▶ Dataset items
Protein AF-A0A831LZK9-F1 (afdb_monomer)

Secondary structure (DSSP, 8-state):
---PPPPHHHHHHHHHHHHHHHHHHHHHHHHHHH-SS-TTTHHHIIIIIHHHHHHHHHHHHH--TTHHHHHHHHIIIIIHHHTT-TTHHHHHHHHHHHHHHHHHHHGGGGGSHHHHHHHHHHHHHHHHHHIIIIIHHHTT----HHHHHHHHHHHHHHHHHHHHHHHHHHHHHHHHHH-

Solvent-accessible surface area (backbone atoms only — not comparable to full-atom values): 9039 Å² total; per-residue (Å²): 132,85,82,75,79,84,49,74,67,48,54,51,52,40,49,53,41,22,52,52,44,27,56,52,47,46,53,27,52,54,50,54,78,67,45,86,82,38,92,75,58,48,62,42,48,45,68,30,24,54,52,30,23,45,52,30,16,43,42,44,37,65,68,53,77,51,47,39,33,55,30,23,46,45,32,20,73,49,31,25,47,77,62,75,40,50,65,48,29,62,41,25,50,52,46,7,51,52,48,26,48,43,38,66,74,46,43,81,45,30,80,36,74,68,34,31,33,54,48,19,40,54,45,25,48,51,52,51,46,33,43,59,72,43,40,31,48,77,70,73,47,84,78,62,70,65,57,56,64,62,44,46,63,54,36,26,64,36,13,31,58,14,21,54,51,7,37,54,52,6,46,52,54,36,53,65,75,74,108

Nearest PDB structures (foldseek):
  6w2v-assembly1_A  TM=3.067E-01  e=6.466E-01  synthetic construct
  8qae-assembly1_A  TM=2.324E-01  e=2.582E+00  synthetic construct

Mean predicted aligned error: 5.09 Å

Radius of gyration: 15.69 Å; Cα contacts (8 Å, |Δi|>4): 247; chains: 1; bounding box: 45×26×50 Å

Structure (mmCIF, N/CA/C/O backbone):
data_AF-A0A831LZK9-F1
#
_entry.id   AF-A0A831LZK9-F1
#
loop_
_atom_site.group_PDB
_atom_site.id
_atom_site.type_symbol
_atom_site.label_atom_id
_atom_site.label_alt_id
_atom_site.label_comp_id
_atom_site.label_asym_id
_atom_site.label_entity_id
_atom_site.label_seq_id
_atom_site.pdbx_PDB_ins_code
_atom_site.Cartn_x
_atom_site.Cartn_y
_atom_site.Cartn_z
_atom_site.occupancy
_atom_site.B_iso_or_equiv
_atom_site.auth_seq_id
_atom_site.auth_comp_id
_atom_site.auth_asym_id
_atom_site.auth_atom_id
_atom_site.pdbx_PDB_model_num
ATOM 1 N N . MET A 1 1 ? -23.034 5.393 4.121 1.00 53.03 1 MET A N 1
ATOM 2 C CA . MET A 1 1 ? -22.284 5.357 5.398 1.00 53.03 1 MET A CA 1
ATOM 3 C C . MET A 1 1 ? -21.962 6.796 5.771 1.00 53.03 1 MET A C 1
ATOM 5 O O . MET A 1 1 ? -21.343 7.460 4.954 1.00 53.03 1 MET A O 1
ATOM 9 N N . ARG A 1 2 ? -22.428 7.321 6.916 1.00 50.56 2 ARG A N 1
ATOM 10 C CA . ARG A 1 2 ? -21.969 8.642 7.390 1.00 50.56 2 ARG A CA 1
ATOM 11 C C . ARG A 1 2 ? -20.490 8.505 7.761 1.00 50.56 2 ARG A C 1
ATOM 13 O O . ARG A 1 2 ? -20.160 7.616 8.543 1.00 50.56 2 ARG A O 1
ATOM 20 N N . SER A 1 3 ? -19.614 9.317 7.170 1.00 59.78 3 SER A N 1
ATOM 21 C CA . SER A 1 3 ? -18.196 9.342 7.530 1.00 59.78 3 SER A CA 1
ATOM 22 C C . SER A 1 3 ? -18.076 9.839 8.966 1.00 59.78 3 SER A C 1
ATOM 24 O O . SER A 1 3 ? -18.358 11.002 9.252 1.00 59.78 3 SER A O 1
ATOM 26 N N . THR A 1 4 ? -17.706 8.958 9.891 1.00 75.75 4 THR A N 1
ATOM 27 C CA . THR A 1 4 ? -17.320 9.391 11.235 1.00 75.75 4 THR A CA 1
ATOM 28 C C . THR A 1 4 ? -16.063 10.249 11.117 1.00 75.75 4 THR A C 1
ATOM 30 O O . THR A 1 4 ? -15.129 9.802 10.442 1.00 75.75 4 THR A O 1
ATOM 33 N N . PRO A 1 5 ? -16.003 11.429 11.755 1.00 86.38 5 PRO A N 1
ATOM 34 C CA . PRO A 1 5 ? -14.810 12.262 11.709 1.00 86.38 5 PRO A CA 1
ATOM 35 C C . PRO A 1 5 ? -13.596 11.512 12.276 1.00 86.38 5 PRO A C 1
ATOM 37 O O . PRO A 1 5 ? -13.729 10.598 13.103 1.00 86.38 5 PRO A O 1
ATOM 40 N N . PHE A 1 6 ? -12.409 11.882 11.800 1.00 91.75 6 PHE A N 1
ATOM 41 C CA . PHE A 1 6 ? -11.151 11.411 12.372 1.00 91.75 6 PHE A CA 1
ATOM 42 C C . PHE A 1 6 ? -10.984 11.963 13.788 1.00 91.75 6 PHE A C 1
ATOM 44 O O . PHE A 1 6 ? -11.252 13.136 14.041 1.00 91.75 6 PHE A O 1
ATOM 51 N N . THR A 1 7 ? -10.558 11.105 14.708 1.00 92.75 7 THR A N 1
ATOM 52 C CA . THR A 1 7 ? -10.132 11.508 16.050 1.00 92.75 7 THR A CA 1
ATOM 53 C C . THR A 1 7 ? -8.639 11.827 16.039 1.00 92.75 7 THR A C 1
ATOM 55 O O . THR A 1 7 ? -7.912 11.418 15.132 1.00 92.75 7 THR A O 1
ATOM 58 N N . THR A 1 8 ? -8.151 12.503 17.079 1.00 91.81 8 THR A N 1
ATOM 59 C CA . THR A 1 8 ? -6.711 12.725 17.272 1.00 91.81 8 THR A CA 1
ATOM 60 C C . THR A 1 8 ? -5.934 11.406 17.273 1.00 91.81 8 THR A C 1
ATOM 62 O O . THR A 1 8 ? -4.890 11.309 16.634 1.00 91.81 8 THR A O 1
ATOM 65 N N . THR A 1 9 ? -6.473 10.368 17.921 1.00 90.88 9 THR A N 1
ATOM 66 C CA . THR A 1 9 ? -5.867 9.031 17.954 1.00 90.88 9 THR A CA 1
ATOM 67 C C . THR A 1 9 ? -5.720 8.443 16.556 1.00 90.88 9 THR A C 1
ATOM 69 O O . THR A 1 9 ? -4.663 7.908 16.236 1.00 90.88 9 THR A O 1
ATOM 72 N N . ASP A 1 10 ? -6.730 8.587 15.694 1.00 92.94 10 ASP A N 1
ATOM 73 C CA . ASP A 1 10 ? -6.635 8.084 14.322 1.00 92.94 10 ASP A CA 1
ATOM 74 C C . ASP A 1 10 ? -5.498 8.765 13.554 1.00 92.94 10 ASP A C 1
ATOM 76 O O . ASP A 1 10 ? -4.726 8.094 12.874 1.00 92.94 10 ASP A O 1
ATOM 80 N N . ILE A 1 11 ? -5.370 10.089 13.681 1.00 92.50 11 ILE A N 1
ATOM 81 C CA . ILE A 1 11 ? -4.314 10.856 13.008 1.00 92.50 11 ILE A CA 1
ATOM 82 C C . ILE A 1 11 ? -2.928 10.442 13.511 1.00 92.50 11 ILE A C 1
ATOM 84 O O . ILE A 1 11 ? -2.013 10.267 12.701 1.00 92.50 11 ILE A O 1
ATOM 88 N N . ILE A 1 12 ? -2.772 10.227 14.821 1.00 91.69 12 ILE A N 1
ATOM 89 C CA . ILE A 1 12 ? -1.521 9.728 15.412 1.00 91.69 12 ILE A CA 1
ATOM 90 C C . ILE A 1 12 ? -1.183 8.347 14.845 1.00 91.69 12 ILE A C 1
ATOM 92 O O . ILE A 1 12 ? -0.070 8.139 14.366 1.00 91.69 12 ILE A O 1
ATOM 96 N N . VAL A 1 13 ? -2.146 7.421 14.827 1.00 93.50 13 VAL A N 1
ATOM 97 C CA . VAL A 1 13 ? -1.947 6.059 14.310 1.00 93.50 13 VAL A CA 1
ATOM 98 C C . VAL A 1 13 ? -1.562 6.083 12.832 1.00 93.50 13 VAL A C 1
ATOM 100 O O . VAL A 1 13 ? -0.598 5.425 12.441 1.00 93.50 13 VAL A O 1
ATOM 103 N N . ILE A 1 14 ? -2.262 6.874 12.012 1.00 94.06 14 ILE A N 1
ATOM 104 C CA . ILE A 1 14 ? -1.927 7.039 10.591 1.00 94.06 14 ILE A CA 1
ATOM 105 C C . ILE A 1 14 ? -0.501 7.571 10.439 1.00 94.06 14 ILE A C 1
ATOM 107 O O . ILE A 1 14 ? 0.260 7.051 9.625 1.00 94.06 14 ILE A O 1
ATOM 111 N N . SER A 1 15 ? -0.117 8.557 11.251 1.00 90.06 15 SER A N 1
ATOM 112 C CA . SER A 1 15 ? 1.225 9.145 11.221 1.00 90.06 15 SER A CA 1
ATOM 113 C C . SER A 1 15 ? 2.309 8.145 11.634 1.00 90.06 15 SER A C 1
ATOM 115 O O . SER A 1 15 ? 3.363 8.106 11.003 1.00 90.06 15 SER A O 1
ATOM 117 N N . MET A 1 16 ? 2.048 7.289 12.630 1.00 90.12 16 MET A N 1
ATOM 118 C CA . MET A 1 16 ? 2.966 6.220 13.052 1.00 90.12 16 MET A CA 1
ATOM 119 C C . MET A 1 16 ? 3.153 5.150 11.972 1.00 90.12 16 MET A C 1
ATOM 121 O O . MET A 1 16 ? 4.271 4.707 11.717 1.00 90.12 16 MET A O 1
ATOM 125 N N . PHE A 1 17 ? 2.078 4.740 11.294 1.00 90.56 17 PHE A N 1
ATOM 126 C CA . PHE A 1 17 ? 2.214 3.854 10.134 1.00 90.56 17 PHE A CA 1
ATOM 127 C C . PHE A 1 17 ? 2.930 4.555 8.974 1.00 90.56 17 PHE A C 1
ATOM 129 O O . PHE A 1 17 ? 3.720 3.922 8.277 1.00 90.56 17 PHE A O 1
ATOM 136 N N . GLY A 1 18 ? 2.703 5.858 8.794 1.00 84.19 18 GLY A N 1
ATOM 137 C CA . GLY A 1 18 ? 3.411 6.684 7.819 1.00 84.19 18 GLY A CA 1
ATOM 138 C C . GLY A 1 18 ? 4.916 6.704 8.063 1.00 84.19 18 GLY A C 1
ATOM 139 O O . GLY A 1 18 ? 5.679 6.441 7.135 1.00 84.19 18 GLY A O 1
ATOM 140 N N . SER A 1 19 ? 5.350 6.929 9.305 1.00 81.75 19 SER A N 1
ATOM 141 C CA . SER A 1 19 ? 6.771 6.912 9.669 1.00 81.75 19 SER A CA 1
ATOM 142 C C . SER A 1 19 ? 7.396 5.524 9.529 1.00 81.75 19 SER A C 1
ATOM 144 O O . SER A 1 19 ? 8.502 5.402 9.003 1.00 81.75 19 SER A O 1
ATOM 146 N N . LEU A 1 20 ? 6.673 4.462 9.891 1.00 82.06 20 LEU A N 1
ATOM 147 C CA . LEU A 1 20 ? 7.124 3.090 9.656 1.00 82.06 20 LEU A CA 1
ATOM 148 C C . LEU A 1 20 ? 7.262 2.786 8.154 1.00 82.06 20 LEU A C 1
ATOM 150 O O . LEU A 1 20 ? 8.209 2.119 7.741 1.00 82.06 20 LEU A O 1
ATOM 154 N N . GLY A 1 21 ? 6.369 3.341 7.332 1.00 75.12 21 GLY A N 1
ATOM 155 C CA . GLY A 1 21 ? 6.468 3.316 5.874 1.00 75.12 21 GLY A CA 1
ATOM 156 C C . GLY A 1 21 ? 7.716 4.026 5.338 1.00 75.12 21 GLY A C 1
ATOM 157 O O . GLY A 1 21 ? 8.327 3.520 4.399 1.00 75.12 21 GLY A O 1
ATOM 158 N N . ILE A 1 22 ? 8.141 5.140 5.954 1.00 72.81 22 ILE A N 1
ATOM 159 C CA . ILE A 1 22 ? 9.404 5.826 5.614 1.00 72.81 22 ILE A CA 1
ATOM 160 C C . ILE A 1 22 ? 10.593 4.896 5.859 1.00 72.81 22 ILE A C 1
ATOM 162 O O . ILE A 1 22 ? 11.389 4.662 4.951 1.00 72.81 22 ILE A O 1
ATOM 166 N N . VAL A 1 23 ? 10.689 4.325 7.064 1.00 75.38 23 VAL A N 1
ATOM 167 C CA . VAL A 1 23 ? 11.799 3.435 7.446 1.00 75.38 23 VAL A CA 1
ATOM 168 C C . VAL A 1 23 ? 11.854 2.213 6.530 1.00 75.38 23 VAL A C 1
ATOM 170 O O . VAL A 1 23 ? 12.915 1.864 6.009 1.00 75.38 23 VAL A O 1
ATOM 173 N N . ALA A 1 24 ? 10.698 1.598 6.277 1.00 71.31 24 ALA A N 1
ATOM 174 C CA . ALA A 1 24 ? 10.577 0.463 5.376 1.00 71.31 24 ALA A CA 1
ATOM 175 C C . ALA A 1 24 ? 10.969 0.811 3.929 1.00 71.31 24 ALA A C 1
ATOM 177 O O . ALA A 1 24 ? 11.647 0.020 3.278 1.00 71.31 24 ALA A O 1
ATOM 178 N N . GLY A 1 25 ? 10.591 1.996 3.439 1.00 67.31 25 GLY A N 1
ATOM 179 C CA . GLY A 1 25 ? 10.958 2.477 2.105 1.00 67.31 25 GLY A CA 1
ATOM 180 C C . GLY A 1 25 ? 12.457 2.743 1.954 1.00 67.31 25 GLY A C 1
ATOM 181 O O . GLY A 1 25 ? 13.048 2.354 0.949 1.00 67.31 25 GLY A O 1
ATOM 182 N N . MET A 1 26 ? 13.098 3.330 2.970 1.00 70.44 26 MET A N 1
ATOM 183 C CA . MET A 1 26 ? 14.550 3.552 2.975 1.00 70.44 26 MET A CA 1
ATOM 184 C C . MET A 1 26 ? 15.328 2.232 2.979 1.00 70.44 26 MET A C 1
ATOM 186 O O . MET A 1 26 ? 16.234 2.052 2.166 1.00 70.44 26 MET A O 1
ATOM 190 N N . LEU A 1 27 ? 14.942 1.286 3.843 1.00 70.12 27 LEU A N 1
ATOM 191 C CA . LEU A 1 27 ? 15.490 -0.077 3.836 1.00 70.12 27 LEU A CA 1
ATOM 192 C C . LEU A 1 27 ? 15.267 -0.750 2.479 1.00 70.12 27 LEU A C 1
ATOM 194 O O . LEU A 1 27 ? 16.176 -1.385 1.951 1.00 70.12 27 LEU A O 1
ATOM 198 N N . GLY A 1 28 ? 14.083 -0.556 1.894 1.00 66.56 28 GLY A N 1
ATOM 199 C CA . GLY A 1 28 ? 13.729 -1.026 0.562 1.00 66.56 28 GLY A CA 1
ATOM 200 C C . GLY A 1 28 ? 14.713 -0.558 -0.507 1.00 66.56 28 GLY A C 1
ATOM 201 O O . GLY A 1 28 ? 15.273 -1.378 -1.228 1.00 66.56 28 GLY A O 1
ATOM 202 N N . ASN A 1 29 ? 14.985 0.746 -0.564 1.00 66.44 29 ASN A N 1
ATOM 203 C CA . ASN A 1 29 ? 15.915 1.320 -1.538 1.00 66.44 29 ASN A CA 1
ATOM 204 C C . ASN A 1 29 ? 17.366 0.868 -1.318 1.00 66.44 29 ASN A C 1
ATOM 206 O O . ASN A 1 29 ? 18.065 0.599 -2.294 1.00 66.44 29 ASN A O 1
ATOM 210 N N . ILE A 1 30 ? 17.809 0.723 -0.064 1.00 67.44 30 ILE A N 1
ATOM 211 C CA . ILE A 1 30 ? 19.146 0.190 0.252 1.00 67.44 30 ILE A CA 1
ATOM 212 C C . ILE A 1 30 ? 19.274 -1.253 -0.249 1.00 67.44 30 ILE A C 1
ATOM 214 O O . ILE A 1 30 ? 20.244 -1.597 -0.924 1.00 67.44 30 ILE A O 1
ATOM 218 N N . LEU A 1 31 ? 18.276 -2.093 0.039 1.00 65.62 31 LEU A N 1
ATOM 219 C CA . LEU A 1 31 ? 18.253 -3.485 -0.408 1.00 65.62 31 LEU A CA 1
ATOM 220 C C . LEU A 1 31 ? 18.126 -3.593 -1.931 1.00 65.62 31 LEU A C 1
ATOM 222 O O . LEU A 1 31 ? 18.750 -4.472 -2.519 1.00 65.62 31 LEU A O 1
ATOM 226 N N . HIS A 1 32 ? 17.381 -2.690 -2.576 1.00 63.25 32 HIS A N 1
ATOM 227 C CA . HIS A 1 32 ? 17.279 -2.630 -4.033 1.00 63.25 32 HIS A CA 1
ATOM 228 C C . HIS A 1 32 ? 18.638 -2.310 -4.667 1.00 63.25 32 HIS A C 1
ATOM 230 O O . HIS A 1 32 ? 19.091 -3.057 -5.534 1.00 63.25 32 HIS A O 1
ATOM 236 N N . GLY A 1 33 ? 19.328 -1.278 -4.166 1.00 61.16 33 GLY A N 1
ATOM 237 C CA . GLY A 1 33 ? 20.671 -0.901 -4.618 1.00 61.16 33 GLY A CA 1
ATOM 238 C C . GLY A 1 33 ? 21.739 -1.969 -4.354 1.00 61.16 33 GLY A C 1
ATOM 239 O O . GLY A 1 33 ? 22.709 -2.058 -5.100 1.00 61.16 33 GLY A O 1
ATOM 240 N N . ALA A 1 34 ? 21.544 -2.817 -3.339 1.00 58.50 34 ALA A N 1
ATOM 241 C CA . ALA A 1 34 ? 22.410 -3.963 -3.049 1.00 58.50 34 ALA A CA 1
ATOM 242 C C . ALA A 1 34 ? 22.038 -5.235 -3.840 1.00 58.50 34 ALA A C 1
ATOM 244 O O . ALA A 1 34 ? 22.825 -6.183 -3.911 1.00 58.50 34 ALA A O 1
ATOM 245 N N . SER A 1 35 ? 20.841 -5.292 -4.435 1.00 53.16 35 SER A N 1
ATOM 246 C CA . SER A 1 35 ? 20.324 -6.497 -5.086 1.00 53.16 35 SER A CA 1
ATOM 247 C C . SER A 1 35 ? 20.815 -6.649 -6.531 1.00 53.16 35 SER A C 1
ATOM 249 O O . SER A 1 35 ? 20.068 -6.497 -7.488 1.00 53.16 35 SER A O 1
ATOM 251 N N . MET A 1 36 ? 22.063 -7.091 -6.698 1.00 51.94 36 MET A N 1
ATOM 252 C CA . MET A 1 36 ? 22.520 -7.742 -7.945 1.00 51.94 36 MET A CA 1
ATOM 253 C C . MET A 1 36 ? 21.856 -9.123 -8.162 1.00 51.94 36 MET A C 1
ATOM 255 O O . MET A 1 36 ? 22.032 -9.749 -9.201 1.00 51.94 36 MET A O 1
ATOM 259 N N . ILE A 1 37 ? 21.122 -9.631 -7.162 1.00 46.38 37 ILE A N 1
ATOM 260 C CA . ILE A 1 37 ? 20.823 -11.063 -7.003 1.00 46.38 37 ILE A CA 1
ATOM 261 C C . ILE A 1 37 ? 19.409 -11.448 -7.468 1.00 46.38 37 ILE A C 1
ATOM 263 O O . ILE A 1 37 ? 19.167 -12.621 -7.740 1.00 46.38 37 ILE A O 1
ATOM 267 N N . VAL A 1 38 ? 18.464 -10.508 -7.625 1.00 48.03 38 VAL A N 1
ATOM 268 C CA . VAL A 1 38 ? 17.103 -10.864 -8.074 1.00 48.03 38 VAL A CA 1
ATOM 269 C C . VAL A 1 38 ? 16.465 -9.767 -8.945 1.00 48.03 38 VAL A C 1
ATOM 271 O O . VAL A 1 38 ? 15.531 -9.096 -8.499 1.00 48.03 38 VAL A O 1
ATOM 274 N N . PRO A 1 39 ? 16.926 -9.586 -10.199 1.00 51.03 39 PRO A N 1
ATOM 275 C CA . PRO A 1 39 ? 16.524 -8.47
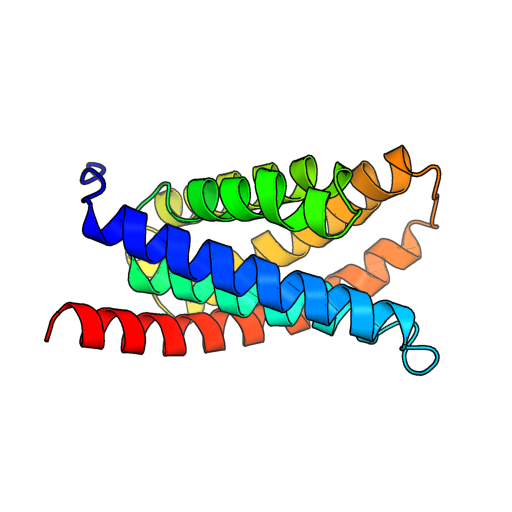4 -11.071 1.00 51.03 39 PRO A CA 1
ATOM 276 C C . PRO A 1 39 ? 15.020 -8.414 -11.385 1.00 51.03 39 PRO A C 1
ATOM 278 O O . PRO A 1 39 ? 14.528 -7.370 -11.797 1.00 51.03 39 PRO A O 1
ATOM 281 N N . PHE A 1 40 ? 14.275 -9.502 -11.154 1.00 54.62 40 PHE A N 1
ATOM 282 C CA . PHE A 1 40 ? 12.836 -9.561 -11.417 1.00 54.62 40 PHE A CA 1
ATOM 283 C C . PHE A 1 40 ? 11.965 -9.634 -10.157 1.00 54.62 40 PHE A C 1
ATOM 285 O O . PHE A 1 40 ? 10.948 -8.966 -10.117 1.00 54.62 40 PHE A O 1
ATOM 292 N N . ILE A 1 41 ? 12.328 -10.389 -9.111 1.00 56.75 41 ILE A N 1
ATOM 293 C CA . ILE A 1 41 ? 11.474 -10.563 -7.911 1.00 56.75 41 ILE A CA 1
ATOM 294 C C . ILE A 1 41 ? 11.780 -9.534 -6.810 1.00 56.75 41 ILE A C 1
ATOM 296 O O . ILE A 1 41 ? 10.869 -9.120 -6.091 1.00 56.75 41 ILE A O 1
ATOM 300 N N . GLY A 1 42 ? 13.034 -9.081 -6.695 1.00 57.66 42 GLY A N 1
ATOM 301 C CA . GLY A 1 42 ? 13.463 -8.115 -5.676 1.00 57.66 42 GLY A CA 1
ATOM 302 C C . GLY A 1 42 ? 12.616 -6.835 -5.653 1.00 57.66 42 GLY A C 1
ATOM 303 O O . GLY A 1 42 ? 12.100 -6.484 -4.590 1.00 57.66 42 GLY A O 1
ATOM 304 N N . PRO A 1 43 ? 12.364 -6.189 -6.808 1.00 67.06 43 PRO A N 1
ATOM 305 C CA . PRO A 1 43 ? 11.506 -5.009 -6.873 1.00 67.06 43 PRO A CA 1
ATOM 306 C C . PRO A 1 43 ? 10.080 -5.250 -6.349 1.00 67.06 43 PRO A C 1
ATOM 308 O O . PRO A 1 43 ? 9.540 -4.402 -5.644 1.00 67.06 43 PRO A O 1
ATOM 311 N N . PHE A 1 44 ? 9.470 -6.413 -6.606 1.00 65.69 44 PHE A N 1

▶ Instructions for the task
Can you repeat, word for word, every line above from the one containing "ATOM 141 C CA" down to the one containing "ATOM 146 N N", including both?

▶ Response to the exercise
ATOM 141 C CA . SER A 1 19 ? 6.771 6.912 9.669 1.00 81.75 19 SER A CA 1
ATOM 142 C C . SER A 1 19 ? 7.396 5.524 9.529 1.00 81.75 19 SER A C 1
ATOM 144 O O . SER A 1 19 ? 8.502 5.402 9.003 1.00 81.75 19 SER A O 1
ATOM 146 N N . LEU A 1 20 ? 6.673 4.462 9.891 1.00 82.06 20 LEU A N 1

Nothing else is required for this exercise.